From the listing below, retype exactly the line holding "ATOM 51 O O", the line holding "ATOM 86 C C", and the lines between them; skip everything else.
..............................
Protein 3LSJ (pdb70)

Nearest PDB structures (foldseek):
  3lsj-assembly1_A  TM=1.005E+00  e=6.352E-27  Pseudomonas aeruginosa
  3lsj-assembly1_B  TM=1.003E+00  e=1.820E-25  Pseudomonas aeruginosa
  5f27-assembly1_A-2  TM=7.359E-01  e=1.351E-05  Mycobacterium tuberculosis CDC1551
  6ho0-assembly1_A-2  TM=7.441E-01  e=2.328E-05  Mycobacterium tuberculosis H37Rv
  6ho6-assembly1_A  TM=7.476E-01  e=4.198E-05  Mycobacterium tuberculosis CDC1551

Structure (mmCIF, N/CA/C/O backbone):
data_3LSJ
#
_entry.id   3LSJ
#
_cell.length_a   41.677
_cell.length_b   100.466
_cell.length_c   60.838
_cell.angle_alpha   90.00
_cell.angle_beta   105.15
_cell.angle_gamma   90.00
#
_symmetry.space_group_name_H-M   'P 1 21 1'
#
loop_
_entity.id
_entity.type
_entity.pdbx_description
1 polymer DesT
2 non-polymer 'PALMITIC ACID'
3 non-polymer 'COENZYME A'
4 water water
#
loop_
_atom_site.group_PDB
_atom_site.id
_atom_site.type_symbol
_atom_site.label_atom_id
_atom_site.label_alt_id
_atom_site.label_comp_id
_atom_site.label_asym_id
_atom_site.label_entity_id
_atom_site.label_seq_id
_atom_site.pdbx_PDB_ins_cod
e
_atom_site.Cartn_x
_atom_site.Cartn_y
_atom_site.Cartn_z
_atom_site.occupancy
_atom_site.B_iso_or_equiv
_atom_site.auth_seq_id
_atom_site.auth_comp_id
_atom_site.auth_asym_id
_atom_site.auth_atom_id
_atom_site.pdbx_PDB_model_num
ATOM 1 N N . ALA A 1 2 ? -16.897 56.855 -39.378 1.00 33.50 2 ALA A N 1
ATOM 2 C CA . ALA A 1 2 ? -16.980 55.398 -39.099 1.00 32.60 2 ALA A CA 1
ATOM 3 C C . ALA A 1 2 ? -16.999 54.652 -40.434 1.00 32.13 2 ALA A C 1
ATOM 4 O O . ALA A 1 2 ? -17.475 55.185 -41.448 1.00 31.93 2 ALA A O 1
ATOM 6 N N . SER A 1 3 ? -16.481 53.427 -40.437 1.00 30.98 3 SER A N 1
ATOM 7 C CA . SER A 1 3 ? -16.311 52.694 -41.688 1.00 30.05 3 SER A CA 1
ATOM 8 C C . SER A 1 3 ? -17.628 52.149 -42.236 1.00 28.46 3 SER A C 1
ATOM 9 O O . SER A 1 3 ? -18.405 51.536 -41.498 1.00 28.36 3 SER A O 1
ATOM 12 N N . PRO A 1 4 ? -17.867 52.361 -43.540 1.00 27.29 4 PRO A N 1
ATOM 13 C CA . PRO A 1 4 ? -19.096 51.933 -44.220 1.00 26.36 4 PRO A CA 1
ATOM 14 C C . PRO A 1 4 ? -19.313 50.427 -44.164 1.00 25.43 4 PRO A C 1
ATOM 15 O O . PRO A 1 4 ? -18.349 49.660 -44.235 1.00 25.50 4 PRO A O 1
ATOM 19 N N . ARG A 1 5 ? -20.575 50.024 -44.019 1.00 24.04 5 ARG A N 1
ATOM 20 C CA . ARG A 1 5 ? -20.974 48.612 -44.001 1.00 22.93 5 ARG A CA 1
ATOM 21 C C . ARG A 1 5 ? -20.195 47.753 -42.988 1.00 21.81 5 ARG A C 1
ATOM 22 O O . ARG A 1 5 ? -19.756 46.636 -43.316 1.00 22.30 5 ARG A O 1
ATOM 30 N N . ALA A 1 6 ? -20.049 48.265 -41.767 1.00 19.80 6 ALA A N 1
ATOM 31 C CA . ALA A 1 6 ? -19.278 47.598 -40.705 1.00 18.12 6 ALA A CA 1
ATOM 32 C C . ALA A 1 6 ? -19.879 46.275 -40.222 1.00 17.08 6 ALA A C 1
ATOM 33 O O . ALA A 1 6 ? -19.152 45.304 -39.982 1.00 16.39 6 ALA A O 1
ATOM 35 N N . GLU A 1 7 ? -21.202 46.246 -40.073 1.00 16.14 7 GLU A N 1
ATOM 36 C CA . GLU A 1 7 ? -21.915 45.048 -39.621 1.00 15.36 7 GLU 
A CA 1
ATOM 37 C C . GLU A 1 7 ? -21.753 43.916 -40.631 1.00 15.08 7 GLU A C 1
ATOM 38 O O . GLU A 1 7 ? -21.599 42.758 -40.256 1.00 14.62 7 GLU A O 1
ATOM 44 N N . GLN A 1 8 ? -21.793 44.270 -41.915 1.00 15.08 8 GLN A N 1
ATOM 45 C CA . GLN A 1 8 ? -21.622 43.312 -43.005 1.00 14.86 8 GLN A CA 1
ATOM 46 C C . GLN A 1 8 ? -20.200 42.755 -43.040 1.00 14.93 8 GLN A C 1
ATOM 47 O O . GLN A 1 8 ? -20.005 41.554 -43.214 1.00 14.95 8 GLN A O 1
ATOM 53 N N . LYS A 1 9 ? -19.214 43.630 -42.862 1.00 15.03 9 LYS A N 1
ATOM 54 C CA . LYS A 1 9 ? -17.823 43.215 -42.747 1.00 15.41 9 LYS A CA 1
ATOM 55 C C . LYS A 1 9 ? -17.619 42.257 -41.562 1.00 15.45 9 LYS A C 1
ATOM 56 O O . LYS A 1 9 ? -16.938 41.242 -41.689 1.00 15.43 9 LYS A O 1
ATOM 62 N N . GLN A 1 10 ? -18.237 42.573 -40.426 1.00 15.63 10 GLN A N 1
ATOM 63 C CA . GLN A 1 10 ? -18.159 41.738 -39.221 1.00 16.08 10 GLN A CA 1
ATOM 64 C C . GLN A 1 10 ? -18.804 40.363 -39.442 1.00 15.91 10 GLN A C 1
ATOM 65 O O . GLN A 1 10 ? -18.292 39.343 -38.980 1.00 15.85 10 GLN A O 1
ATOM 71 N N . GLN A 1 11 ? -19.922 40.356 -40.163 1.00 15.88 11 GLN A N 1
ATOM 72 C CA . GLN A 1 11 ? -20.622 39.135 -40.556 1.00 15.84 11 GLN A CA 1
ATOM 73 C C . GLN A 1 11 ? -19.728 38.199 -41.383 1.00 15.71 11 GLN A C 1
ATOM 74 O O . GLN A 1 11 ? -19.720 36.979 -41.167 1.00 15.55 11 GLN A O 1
..............................
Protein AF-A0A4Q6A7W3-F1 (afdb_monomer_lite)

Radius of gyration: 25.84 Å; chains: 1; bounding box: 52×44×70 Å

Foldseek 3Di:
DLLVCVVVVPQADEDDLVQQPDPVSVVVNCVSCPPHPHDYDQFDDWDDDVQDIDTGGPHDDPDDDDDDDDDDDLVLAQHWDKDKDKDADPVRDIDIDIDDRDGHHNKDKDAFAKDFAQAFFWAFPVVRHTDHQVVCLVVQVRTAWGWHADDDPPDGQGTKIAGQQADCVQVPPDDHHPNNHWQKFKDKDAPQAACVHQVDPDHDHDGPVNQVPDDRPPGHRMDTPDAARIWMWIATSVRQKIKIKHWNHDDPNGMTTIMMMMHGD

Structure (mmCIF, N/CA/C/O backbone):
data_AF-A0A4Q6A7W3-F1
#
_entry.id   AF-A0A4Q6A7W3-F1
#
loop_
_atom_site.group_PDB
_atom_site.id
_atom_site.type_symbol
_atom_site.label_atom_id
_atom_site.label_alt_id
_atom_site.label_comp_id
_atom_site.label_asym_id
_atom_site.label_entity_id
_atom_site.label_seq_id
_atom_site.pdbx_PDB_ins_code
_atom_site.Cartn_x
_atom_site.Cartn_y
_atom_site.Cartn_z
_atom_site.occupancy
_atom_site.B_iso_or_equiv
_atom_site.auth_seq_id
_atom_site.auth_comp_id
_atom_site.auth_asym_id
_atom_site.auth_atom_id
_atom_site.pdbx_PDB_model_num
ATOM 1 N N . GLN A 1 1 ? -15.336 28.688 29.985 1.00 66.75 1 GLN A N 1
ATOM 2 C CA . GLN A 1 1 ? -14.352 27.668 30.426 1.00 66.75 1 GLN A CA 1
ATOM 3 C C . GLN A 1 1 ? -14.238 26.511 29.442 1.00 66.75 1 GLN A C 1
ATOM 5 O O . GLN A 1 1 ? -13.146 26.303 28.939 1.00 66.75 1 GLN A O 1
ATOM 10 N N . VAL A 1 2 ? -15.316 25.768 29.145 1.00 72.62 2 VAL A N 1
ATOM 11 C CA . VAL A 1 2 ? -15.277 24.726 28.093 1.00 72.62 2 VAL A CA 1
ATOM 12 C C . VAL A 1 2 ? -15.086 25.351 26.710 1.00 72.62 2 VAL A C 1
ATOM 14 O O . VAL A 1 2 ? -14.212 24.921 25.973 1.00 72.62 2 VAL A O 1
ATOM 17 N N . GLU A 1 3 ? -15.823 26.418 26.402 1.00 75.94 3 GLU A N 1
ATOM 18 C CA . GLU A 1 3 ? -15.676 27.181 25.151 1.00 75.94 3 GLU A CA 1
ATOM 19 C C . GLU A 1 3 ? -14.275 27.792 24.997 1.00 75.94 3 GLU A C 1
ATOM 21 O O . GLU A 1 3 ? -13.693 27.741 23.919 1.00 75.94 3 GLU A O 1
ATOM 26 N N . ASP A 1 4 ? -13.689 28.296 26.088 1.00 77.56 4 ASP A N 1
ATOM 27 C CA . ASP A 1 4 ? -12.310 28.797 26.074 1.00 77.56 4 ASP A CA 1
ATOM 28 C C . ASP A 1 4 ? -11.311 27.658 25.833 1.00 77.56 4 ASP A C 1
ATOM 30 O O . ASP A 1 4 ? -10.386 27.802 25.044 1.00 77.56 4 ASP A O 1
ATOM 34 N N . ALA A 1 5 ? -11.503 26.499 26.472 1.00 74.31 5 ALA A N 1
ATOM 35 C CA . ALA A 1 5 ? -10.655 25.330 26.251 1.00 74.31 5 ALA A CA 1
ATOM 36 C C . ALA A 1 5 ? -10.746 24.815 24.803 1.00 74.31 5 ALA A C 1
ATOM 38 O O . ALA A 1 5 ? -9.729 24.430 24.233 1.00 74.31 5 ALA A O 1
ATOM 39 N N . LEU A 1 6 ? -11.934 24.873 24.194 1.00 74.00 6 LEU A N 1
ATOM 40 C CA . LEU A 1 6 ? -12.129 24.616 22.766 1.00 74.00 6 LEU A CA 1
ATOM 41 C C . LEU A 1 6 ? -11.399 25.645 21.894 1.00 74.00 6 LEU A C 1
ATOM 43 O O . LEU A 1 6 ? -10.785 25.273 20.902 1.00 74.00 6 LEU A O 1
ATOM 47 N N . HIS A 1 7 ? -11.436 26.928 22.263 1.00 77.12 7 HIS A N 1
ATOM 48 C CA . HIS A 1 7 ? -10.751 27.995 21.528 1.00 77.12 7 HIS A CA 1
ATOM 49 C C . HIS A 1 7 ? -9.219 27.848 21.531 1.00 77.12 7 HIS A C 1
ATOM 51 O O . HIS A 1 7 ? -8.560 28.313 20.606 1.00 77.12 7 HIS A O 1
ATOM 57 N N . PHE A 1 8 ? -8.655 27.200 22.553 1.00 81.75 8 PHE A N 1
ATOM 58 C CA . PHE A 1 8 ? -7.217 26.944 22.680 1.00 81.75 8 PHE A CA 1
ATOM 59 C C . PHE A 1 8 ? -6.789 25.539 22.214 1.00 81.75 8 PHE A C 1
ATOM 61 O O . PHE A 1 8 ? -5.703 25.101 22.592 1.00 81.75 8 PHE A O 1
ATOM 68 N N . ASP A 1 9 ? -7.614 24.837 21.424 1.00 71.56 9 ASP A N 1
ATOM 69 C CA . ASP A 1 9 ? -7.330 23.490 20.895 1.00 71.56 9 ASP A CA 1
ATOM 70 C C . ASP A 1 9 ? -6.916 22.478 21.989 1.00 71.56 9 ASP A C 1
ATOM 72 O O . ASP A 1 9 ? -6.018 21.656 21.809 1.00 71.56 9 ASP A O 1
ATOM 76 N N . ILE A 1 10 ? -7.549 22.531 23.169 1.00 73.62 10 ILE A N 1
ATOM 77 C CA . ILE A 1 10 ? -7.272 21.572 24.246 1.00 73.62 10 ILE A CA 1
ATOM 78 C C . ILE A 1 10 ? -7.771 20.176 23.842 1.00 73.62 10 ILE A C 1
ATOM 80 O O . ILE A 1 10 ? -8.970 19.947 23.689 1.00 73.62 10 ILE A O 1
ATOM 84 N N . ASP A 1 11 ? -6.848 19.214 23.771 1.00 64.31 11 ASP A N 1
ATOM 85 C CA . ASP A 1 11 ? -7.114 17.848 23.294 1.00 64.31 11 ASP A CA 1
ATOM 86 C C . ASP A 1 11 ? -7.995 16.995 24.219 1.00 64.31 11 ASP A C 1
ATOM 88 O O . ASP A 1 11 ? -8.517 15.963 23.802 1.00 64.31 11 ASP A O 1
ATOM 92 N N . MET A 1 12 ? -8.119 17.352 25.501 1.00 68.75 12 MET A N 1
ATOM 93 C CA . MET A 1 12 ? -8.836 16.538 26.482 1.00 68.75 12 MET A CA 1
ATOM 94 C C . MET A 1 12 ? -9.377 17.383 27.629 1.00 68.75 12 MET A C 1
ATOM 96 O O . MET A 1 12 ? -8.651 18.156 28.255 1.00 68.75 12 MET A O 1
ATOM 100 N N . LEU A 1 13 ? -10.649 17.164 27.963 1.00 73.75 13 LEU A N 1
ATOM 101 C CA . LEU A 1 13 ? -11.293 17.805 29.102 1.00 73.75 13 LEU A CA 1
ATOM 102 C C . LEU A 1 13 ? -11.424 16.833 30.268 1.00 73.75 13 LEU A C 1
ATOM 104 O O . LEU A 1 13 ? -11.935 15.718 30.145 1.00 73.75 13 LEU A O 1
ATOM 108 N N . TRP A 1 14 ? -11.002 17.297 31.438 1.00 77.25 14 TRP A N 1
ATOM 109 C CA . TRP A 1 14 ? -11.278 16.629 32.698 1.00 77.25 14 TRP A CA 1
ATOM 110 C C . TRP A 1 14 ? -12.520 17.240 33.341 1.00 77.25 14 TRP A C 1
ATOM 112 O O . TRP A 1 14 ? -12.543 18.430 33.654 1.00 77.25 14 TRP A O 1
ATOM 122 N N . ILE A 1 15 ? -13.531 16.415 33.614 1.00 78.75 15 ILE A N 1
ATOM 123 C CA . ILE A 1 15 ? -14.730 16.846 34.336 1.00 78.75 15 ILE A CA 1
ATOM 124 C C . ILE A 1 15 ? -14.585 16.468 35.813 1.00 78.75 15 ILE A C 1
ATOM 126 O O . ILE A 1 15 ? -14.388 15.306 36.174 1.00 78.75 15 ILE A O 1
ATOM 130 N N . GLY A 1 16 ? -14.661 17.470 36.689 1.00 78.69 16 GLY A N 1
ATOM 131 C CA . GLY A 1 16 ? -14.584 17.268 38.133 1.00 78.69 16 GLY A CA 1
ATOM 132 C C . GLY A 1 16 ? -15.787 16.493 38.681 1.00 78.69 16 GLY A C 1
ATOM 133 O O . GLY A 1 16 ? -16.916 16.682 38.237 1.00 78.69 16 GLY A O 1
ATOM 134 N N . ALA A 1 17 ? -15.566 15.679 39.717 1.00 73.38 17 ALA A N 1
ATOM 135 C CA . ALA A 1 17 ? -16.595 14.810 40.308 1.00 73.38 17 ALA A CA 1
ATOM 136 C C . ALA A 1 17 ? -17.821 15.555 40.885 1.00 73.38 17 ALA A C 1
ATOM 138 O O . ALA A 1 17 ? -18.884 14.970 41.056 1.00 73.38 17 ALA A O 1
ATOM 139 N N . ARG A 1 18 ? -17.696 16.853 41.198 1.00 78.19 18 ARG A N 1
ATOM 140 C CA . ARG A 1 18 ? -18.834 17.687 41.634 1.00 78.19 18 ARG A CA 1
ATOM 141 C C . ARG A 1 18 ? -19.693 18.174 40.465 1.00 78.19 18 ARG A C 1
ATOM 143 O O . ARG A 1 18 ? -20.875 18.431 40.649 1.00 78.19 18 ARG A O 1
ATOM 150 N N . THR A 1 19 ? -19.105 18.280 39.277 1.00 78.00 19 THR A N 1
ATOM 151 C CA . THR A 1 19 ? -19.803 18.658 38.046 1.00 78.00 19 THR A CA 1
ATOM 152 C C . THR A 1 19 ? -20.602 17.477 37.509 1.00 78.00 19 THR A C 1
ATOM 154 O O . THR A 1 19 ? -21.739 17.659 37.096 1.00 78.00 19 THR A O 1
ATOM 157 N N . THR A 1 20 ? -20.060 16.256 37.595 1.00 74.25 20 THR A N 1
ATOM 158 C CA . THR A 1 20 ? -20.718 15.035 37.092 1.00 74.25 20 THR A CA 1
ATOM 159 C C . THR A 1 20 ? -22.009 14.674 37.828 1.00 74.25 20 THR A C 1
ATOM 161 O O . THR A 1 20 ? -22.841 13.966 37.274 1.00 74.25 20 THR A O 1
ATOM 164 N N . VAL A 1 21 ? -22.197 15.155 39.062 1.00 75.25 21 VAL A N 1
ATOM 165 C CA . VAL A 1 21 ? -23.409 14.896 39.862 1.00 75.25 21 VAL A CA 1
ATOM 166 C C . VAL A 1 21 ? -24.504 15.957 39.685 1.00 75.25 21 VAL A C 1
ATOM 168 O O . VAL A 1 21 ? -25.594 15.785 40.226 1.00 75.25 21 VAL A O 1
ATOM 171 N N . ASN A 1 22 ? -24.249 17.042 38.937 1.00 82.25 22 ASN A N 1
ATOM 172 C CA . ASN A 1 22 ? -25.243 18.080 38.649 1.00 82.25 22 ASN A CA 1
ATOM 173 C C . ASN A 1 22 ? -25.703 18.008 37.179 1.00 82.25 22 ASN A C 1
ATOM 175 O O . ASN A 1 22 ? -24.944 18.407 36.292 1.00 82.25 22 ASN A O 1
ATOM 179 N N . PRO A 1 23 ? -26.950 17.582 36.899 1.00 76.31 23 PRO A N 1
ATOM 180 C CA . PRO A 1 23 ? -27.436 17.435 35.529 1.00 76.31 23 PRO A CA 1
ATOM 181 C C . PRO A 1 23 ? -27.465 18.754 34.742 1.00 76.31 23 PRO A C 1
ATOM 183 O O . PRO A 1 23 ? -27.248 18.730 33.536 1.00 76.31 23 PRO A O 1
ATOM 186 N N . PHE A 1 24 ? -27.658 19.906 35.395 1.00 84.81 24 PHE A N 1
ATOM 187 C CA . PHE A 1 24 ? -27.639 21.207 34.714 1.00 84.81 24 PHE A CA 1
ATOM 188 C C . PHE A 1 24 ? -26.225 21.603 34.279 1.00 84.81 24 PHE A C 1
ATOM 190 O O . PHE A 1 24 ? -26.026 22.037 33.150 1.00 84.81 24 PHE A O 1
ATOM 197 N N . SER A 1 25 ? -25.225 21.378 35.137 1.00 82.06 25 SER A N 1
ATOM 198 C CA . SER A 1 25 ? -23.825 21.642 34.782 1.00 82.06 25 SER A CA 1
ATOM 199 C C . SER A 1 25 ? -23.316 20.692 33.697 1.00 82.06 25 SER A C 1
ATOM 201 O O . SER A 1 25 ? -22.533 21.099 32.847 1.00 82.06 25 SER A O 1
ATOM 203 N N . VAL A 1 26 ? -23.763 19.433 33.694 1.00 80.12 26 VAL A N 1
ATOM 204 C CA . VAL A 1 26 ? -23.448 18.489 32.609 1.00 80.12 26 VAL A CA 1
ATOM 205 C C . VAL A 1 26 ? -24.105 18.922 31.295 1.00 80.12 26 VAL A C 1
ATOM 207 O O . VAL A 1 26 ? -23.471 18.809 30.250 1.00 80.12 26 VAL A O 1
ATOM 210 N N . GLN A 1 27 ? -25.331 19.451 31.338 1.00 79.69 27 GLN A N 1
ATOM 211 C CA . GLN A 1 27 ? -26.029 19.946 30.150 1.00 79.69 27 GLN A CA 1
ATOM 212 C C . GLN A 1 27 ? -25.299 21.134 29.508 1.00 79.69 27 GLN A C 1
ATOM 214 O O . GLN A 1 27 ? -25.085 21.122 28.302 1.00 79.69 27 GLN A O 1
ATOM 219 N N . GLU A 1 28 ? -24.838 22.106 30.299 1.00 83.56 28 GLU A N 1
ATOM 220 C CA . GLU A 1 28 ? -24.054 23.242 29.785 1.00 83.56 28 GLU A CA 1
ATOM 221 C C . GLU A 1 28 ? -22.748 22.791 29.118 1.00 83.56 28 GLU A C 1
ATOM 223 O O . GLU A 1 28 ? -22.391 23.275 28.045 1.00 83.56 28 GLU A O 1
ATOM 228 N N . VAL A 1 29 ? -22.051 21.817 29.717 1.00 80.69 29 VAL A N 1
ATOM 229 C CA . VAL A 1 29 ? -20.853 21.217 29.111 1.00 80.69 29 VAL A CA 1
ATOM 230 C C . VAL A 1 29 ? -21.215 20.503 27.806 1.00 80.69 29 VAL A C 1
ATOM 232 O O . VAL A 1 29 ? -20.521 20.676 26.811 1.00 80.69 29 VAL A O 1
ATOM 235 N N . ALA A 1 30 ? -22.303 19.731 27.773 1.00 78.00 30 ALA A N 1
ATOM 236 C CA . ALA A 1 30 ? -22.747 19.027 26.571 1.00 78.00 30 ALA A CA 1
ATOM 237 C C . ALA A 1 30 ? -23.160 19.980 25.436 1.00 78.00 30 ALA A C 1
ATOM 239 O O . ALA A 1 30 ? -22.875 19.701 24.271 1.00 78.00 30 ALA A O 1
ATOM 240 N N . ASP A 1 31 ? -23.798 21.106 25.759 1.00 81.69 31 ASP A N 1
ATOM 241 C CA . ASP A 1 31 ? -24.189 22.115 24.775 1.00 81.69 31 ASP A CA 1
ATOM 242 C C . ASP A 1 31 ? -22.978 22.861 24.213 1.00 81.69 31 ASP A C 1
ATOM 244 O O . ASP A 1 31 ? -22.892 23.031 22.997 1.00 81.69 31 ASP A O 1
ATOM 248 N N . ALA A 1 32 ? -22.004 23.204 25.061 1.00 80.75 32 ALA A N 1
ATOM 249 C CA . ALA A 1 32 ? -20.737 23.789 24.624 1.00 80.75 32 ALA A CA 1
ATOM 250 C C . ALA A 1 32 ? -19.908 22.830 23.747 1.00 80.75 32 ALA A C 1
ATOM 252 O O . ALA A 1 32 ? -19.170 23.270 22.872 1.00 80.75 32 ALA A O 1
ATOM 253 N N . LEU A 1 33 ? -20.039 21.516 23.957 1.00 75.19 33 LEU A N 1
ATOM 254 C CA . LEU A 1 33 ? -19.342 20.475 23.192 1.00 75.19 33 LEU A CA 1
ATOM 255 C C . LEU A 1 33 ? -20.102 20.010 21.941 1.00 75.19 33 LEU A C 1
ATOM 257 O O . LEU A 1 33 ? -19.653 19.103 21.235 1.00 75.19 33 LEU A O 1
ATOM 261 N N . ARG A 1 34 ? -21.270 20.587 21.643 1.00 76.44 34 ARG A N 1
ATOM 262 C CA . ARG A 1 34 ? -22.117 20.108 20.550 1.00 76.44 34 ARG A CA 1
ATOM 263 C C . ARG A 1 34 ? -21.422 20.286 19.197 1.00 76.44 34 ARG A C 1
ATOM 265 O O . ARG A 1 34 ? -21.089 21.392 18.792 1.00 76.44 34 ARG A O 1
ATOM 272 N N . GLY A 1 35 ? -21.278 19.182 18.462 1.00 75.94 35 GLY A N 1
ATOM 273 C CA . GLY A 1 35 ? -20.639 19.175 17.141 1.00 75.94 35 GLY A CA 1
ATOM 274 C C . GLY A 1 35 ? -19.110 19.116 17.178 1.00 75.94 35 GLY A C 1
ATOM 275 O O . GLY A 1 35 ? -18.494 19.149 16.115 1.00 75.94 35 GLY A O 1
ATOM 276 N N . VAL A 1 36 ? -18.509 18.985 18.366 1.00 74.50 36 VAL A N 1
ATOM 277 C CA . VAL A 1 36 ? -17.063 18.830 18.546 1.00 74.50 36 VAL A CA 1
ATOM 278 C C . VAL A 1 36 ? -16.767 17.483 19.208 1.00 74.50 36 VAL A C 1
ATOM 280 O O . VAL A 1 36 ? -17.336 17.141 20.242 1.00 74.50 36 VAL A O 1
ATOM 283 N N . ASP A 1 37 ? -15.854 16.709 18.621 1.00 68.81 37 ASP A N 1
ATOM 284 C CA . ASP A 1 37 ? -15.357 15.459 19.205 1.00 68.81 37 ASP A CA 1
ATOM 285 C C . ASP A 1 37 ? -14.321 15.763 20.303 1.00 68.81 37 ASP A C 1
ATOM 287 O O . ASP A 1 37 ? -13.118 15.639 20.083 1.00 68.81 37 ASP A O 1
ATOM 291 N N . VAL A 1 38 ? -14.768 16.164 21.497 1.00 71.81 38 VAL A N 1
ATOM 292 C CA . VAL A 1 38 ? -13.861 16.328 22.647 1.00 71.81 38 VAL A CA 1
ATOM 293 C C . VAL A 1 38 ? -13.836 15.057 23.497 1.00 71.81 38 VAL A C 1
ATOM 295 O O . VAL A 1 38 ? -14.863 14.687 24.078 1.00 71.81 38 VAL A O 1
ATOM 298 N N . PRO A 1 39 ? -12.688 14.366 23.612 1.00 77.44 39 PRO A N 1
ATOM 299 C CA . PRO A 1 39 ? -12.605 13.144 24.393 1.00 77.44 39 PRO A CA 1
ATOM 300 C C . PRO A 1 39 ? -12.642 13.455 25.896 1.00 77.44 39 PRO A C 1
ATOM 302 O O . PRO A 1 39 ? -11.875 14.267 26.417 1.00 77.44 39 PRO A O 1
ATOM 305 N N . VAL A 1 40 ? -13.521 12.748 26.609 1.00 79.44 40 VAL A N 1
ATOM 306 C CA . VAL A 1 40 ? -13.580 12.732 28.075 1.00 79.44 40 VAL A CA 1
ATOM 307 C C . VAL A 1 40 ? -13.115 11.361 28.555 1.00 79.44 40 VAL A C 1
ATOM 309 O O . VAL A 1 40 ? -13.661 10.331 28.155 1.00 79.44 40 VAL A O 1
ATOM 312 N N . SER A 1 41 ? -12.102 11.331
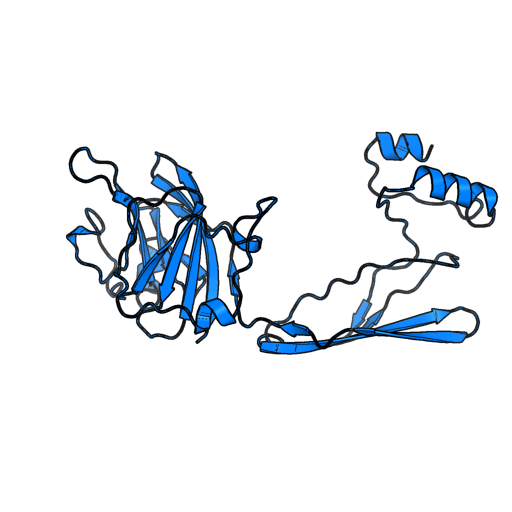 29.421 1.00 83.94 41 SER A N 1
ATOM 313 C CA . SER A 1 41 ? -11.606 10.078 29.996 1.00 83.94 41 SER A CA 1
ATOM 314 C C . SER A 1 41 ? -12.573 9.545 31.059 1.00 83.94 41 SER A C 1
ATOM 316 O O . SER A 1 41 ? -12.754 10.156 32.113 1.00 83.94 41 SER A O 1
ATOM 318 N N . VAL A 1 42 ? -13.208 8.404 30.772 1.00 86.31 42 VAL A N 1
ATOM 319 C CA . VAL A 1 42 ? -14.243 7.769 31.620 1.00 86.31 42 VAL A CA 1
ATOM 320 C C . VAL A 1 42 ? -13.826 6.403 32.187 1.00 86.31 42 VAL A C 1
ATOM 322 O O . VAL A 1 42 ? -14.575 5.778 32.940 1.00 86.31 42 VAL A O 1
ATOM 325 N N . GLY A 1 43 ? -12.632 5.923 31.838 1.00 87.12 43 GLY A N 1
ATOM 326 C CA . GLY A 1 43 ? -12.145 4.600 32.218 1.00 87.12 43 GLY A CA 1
..............................
• **SOLUTION TO THE PROBLEM**
ATOM 51 O O . HIS A 1 7 ? -8.560 28.313 20.606 1.00 77.12 7 HIS A O 1
ATOM 57 N N . PHE A 1 8 ? -8.655 27.200 22.553 1.00 81.75 8 PHE A N 1
ATOM 58 C CA . PHE A 1 8 ? -7.217 26.944 22.680 1.00 81.75 8 PHE A CA 1
ATOM 59 C C . PHE A 1 8 ? -6.789 25.539 22.214 1.00 81.75 8 PHE A C 1
ATOM 61 O O . PHE A 1 8 ? -5.703 25.101 22.592 1.00 81.75 8 PHE A O 1
ATOM 68 N N . ASP A 1 9 ? -7.614 24.837 21.424 1.00 71.56 9 ASP A N 1
ATOM 69 C CA . ASP A 1 9 ? -7.330 23.490 20.895 1.00 71.56 9 ASP A CA 1
ATOM 70 C C . ASP A 1 9 ? -6.916 22.478 21.989 1.00 71.56 9 ASP A C 1
ATOM 72 O O . ASP A 1 9 ? -6.018 21.656 21.809 1.00 71.56 9 ASP A O 1
ATOM 76 N N . ILE A 1 10 ? -7.549 22.531 23.169 1.00 73.62 10 ILE A N 1
ATOM 77 C CA . ILE A 1 10 ? -7.272 21.572 24.246 1.00 73.62 10 ILE A CA 1
ATOM 78 C C . ILE A 1 10 ? -7.771 20.176 23.842 1.00 73.62 10 ILE A C 1
ATOM 80 O O . ILE A 1 10 ? -8.970 19.947 23.689 1.00 73.62 10 ILE A O 1
ATOM 84 N N . ASP A 1 11 ? -6.848 19.214 23.771 1.00 64.31 11 ASP A N 1
ATOM 85 C CA . ASP A 1 11 ? -7.114 17.848 23.294 1.00 64.31 11 ASP A CA 1
ATOM 86 C C . ASP A 1 11 ? -7.995 16.995 24.219 1.00 64.31 11 ASP A C 1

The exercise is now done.